Ebersteinburg paraît plus calme que d’ordinaire. C’est une journée froide. Il fait beau, mais la météo annonce de la neige pour le soir. Rodolphe sera sans doute parti avant les premiers flocons.

Le soleil d’hiver a des reflets pâles sur la grande façade de la clinique du docteur von Löwenstein. La chambre 8 est à l’extrémité du bâtiment, sur la droite. Les rideaux sont tirés. Rodolphe s’arrête un instant, il a refusé que le taxi remonte l’allée et le laisse devant le perron. Comme chaque jour, il veut faire les derniers mètres qui le séparent de Furtwängler à pied. Un peu comme un rituel qu’on s’impose pour donner plus de sérénité à des événements que l’on sait importants et uniques.

Au milieu de la montée, il s’arrête. Un écureuil, la queue en panache, vient de traverser l’allée avant de grimper follement vers le sommet d’un grand sapin. Une image lui revient. Il est petit garçon, dans le parc de Tiergarten. Eva l’attend un peu plus loin. Il marche en fixant ses pieds et en se racontant une aventure de chevalier qu’il a oubliée depuis. Au sol, il aperçoit un étrange caillou, un galet de silex comme il en existe une infinité sur les chemins, mais celui-ci est particulier : il a la forme exacte d’un cœur. Rodolphe le ramasse, le frotte contre sa manche pour le faire briller et court vers Eva.

— Tiens, lance-t-il avec fierté. C’est pour toi.

Elle est émue en prenant la petite pierre dans ses doigts roses.

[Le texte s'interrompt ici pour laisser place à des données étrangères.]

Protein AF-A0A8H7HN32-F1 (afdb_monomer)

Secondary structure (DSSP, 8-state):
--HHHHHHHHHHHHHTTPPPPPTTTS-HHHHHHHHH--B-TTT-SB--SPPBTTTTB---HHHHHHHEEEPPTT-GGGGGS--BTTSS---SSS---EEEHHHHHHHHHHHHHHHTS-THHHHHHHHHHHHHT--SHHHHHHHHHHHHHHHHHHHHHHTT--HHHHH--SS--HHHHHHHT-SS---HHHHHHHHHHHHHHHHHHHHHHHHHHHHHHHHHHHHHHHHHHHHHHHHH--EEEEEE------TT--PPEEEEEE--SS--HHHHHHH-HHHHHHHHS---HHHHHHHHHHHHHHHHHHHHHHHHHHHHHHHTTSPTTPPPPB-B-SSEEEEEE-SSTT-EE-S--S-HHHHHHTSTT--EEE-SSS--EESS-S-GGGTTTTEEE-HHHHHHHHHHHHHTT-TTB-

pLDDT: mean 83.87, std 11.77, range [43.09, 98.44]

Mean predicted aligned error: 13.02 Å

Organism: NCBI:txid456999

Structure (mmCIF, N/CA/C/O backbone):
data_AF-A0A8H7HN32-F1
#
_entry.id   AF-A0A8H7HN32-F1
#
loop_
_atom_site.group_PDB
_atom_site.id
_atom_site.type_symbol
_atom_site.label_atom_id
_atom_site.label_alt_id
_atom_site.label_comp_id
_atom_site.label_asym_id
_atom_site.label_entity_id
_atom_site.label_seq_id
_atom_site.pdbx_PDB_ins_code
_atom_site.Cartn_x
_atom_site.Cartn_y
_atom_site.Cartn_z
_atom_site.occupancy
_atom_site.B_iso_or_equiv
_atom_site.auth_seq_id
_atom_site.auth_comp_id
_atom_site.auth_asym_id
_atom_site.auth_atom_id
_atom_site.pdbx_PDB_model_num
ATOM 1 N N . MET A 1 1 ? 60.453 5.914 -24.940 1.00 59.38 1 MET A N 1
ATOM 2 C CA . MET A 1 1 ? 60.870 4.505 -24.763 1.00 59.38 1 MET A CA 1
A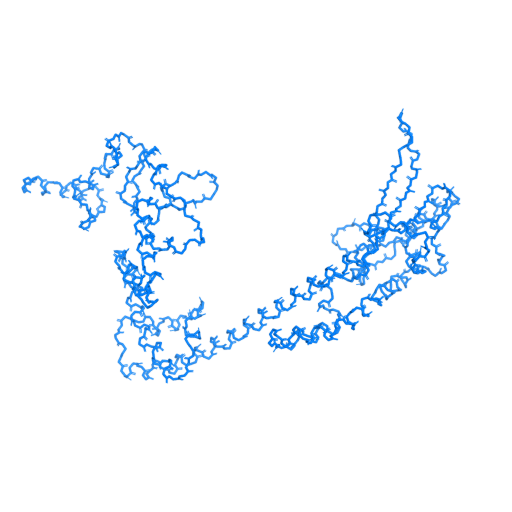TOM 3 C C . MET A 1 1 ? 61.452 4.046 -26.096 1.00 59.38 1 MET A C 1
ATOM 5 O O . MET A 1 1 ? 60.834 4.348 -27.110 1.00 59.38 1 MET A O 1
ATOM 9 N N . ASN A 1 2 ? 62.654 3.455 -26.144 1.00 78.00 2 ASN A N 1
ATOM 10 C CA . ASN A 1 2 ? 63.183 2.939 -27.417 1.00 78.00 2 ASN A CA 1
ATOM 11 C C . ASN A 1 2 ? 62.344 1.720 -27.865 1.00 78.00 2 ASN A C 1
ATOM 13 O O . ASN A 1 2 ? 61.694 1.080 -27.038 1.00 78.00 2 ASN A O 1
ATOM 17 N N . ARG A 1 3 ? 62.314 1.418 -29.170 1.00 74.75 3 ARG A N 1
ATOM 18 C CA . ARG A 1 3 ? 61.453 0.359 -29.733 1.00 74.75 3 ARG A CA 1
ATOM 19 C C . ARG A 1 3 ? 61.683 -1.009 -29.069 1.00 74.75 3 ARG A C 1
ATOM 21 O O . ARG A 1 3 ? 60.716 -1.693 -28.761 1.00 74.75 3 ARG A O 1
ATOM 28 N N . GLY A 1 4 ? 62.941 -1.338 -28.762 1.00 79.38 4 GLY A N 1
ATOM 29 C CA . GLY A 1 4 ? 63.306 -2.590 -28.090 1.00 79.38 4 GLY A CA 1
ATOM 30 C C . GLY A 1 4 ? 62.764 -2.712 -26.661 1.00 79.38 4 GLY A C 1
ATOM 31 O O . GLY A 1 4 ? 62.266 -3.767 -26.292 1.00 79.38 4 GLY A O 1
ATOM 32 N N . ALA A 1 5 ? 62.774 -1.639 -25.862 1.00 74.31 5 ALA A N 1
ATOM 33 C CA . ALA A 1 5 ? 62.208 -1.679 -24.511 1.00 74.31 5 ALA A CA 1
ATOM 34 C C . ALA A 1 5 ? 60.679 -1.837 -24.517 1.00 74.31 5 ALA A C 1
ATOM 36 O O . ALA A 1 5 ? 60.144 -2.468 -23.612 1.00 74.31 5 ALA A O 1
ATOM 37 N N . ALA A 1 6 ? 59.983 -1.309 -25.530 1.00 74.88 6 ALA A N 1
ATOM 38 C CA . ALA A 1 6 ? 58.537 -1.487 -25.669 1.00 74.88 6 ALA A CA 1
ATOM 39 C C . ALA A 1 6 ? 58.160 -2.940 -26.013 1.00 74.88 6 ALA A C 1
ATOM 41 O O . ALA A 1 6 ? 57.196 -3.468 -25.470 1.00 74.88 6 ALA A O 1
ATOM 42 N N . GLU A 1 7 ? 58.932 -3.610 -26.873 1.00 79.69 7 GLU A N 1
ATOM 43 C CA . GLU A 1 7 ? 58.718 -5.027 -27.209 1.00 79.69 7 GLU A CA 1
ATOM 44 C C . GLU A 1 7 ? 58.969 -5.939 -25.998 1.00 79.69 7 GLU A C 1
ATOM 46 O O . GLU A 1 7 ? 58.125 -6.777 -25.682 1.00 79.69 7 GLU A O 1
ATOM 51 N N . THR A 1 8 ? 60.057 -5.711 -25.251 1.00 78.56 8 THR A N 1
ATOM 52 C CA . THR A 1 8 ? 60.318 -6.424 -23.988 1.00 78.56 8 THR A CA 1
ATOM 53 C C . THR A 1 8 ? 59.216 -6.178 -22.957 1.00 78.56 8 THR A C 1
ATOM 55 O O . THR A 1 8 ? 58.820 -7.098 -22.246 1.00 78.56 8 THR A O 1
ATOM 58 N N . TRP A 1 9 ? 58.697 -4.949 -22.881 1.00 76.06 9 TRP A N 1
ATOM 59 C CA . TRP A 1 9 ? 57.621 -4.588 -21.960 1.00 76.06 9 TRP A CA 1
ATOM 60 C C . TRP A 1 9 ? 56.303 -5.306 -22.287 1.00 76.06 9 TRP A C 1
ATOM 62 O O . TRP A 1 9 ? 55.688 -5.884 -21.394 1.00 76.06 9 TRP A O 1
ATOM 72 N N . ARG A 1 10 ? 55.896 -5.341 -23.562 1.00 78.06 10 ARG A N 1
ATOM 73 C CA . ARG A 1 10 ? 54.687 -6.067 -23.991 1.00 78.06 10 ARG A CA 1
ATOM 74 C C . ARG A 1 10 ? 54.806 -7.570 -23.764 1.00 78.06 10 ARG A C 1
ATOM 76 O O . ARG A 1 10 ? 53.899 -8.160 -23.195 1.00 78.06 10 ARG A O 1
ATOM 83 N N . ALA A 1 11 ? 55.955 -8.162 -24.095 1.00 81.19 11 ALA A N 1
ATOM 84 C CA . ALA A 1 11 ? 56.209 -9.573 -23.810 1.00 81.19 11 ALA A CA 1
ATOM 85 C C . ALA A 1 11 ? 56.164 -9.877 -22.300 1.00 81.19 11 ALA A C 1
ATOM 87 O O . ALA A 1 11 ? 55.682 -10.931 -21.889 1.00 81.19 11 ALA A O 1
ATOM 88 N N . ALA A 1 12 ? 56.646 -8.961 -21.452 1.00 79.75 12 ALA A N 1
ATOM 89 C CA . ALA A 1 12 ? 56.540 -9.107 -20.004 1.00 79.75 12 ALA A CA 1
ATOM 90 C C . ALA A 1 12 ? 55.081 -9.040 -19.527 1.00 79.75 12 ALA A C 1
ATOM 92 O O . ALA A 1 12 ? 54.699 -9.882 -18.720 1.00 79.75 12 ALA A O 1
ATOM 93 N N . LEU A 1 13 ? 54.277 -8.097 -20.042 1.00 76.88 13 LEU A N 1
ATOM 94 C CA . LEU A 1 13 ? 52.847 -7.959 -19.729 1.00 76.88 13 LEU A CA 1
ATOM 95 C C . LEU A 1 13 ? 52.023 -9.194 -20.133 1.00 76.88 13 LEU A C 1
ATOM 97 O O . LEU A 1 13 ? 51.197 -9.649 -19.341 1.00 76.88 13 LEU A O 1
ATOM 101 N N . ASP A 1 14 ? 52.284 -9.766 -21.311 1.00 79.81 14 ASP A N 1
ATOM 102 C CA . ASP A 1 14 ? 51.590 -10.970 -21.789 1.00 79.81 14 ASP A CA 1
ATOM 103 C C . ASP A 1 14 ? 51.838 -12.177 -20.868 1.00 79.81 14 ASP A C 1
ATOM 105 O O . ASP A 1 14 ? 50.932 -12.968 -20.604 1.00 79.81 14 ASP A O 1
ATOM 109 N N . ASN A 1 15 ? 53.042 -12.292 -20.298 1.00 82.88 15 ASN A N 1
ATOM 110 C CA . ASN A 1 15 ? 53.407 -13.402 -19.410 1.00 82.88 15 ASN A CA 1
ATOM 111 C C . ASN A 1 15 ? 52.750 -13.340 -18.018 1.00 82.88 15 ASN A C 1
ATOM 113 O O . ASN A 1 15 ? 52.603 -14.372 -17.367 1.00 82.88 15 ASN A O 1
ATOM 117 N N . VAL A 1 16 ? 52.362 -12.152 -17.543 1.00 81.25 16 VAL A N 1
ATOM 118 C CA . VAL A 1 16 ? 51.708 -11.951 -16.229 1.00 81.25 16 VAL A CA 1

— C’est le plus beau cadeau qu’on m’ait jamais fait, Petit Homme. Je vais le garder toute ma vie, comme ça, je pourrai penser tout le temps à toi.


Les rideaux de la chambre 8 sont toujours fermés. Furtwängler doit encore dormir, se dit Rodolphe. Il paraissait à bout de forces, hier. Au loin, la cloche d’une église sonne onze coups cristallins. L’heure à laquelle il a rendez-vous avec le maestro. Rodolphe accélère le pas. Il ne veut pas faire attendre. Ça ne se fait pas. Hier soir, il a appelé sa mère pour lui dire qu’il n’allait plus tarder. Elle paraissait agacée et a juste parlé d’un courrier de l’Opéra national du Danemark qui l’informait que les répétitions de Tristan commenceraient le 20 janvier. Il sera loin d’elle pendant un bon moment, et c’est sans doute pour cette raison qu’elle était contrariée. Christa prend chaque jour comme si c’était le dernier. La solitude la plonge dans une profonde mélancolie.

Des pensionnaires font quelques pas dans les promenades qui traversent la pelouse puis s’arrêtent au soleil, comme des lézards qui ont besoin de chaleur. Une infirmière pousse un fauteuil roulant sur lequel est assise une vieille toute recroquevillée sous une épaisse couverture de laine.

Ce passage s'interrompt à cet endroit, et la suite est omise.